What is needed:
Print, exactly as written, the line containing "ATOM 115 C CA" and every line after it, ending with the final line of the data below.

*** Opening Input data ***

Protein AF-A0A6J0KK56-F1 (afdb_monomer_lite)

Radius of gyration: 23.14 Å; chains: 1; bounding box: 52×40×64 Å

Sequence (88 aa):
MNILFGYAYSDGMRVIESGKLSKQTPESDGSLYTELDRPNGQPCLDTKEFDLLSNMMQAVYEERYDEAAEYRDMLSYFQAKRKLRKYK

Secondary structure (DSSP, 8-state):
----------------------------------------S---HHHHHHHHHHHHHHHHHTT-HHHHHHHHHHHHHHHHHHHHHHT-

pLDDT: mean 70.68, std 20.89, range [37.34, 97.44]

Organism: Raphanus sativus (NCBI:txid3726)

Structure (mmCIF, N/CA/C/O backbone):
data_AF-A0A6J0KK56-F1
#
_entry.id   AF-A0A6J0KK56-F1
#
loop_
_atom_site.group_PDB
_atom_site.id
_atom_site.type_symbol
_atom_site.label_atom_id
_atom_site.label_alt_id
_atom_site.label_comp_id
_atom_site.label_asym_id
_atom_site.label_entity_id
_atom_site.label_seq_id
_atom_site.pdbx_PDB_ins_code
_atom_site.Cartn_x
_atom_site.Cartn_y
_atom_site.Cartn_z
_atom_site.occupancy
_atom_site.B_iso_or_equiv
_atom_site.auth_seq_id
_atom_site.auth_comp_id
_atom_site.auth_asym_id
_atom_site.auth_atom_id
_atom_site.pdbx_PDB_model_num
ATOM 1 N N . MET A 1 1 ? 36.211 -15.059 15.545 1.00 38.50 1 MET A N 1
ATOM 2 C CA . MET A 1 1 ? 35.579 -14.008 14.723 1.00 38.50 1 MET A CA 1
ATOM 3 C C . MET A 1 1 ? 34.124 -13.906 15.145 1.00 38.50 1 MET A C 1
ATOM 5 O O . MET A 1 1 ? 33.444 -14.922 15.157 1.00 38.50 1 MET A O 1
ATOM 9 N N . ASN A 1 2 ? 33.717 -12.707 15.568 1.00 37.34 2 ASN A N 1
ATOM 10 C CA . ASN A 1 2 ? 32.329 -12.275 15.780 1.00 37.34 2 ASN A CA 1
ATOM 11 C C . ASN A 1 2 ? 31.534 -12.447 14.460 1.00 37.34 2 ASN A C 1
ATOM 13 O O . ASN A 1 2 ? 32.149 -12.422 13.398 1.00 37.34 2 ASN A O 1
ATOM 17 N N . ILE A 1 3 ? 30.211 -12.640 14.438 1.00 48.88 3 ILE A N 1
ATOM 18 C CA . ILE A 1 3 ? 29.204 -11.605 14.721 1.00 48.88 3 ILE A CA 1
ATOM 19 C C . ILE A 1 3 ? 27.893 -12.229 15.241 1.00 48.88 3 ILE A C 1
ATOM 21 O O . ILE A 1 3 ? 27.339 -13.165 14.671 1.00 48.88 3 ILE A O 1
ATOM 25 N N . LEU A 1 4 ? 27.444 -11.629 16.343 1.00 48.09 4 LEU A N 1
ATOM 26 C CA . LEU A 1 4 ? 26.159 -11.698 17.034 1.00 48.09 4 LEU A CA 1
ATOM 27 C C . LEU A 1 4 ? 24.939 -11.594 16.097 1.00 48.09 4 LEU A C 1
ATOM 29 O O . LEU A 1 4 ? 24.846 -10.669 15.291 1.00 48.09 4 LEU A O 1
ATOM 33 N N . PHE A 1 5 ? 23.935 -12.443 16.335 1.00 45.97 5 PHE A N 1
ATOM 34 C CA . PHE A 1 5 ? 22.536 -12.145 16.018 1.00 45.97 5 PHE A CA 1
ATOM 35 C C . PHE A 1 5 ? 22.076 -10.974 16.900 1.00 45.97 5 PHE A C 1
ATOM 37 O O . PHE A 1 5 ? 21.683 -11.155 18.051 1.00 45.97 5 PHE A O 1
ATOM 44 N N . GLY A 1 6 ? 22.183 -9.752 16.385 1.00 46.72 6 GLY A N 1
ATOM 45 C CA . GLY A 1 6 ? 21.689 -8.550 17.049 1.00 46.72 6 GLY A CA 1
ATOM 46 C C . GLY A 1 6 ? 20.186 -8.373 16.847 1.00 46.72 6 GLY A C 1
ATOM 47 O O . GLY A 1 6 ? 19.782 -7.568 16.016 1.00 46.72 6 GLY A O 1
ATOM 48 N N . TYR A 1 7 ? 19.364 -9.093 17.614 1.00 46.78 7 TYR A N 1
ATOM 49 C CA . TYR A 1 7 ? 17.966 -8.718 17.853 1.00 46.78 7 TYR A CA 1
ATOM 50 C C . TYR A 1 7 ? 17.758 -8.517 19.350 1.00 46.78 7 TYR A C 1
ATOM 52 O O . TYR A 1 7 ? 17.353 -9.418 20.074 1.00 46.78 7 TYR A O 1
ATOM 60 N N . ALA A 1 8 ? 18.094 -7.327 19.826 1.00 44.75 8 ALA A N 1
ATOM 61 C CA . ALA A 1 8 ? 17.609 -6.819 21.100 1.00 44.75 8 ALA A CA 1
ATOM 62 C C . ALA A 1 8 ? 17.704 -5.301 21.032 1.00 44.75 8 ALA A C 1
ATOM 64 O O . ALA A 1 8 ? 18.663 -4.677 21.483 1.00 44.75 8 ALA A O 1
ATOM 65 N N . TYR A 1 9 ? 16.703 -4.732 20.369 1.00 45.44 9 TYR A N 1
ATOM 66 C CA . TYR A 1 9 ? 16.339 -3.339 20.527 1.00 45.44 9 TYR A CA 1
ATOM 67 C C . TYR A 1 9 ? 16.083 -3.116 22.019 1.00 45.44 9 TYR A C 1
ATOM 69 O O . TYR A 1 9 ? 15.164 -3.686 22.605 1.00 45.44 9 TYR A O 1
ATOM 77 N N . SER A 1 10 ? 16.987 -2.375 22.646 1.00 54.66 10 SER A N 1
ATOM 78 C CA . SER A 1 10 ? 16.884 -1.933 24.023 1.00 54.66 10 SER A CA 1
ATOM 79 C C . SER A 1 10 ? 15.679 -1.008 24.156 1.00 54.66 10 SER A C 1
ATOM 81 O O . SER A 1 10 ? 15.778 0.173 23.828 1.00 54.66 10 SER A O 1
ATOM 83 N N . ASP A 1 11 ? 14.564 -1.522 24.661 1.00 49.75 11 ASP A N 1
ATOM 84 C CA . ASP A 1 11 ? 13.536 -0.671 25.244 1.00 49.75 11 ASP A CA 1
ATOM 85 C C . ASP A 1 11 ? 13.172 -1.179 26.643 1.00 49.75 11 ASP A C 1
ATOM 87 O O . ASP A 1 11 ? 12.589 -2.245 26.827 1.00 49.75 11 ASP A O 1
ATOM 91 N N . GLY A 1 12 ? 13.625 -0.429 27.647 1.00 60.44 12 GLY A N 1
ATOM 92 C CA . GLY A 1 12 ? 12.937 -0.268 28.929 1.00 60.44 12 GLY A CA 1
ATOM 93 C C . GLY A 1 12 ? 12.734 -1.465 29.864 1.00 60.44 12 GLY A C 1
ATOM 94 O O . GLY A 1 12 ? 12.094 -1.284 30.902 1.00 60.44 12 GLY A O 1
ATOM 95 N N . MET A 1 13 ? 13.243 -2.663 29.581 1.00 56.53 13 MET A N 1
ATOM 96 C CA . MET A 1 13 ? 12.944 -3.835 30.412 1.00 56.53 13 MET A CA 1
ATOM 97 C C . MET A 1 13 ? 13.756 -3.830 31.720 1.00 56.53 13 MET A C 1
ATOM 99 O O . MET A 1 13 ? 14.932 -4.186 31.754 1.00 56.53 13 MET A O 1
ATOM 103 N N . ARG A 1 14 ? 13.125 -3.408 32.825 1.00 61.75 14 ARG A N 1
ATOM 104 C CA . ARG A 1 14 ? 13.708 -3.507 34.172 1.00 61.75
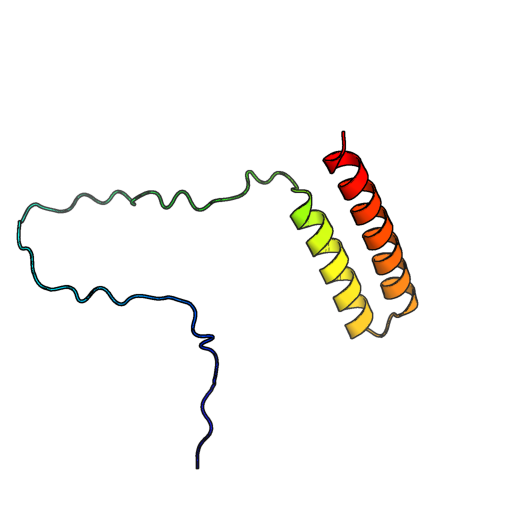 14 ARG A CA 1
ATOM 105 C C . ARG A 1 14 ? 13.630 -4.953 34.665 1.00 61.75 14 ARG A C 1
ATOM 107 O O . ARG A 1 14 ? 12.539 -5.478 34.869 1.00 61.75 14 ARG A O 1
ATOM 114 N N . VAL A 1 15 ? 14.789 -5.567 34.891 1.00 53.41 15 VAL A N 1
ATOM 115 C CA . VAL A 1 15 ? 14.920 -6.860 35.575 1.00 53.41 15 VAL A CA 1
ATOM 116 C C . VAL A 1 15 ? 14.586 -6.657 37.052 1.00 53.41 15 VAL A C 1
ATOM 118 O O . VAL A 1 15 ? 15.300 -5.949 37.758 1.00 53.41 15 VAL A O 1
ATOM 121 N N . ILE A 1 16 ? 13.491 -7.252 37.522 1.00 57.44 16 ILE A N 1
ATOM 122 C CA . ILE A 1 16 ? 13.211 -7.352 38.957 1.00 57.44 16 ILE A CA 1
ATOM 123 C C . ILE A 1 16 ? 13.882 -8.639 39.441 1.00 57.44 16 ILE A C 1
ATOM 125 O O . ILE A 1 16 ? 13.408 -9.742 39.169 1.00 57.44 16 ILE A O 1
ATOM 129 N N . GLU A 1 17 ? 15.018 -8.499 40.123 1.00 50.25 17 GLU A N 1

*** Closing Input data ***

Solution:
ATOM 115 C CA . VAL A 1 15 ? 14.920 -6.860 35.575 1.00 53.41 15 VAL A CA 1
ATOM 116 C C . VAL A 1 15 ? 14.586 -6.657 37.052 1.00 53.41 15 VAL A C 1
ATOM 118 O O . VAL A 1 15 ? 15.300 -5.949 37.758 1.00 53.41 15 VAL A O 1
ATOM 121 N N . ILE A 1 16 ? 13.491 -7.252 37.522 1.00 57.44 16 ILE A N 1
ATOM 122 C CA . ILE A 1 16 ? 13.211 -7.352 38.957 1.00 57.44 16 ILE A CA 1
ATOM 123 C C . ILE A 1 16 ? 13.882 -8.639 39.441 1.00 57.44 16 ILE A C 1
ATOM 125 O O . ILE A 1 16 ? 13.408 -9.742 39.169 1.00 57.44 16 ILE A O 1
ATOM 129 N N . GLU A 1 17 ? 15.018 -8.499 40.123 1.00 50.25 17 GLU A N 1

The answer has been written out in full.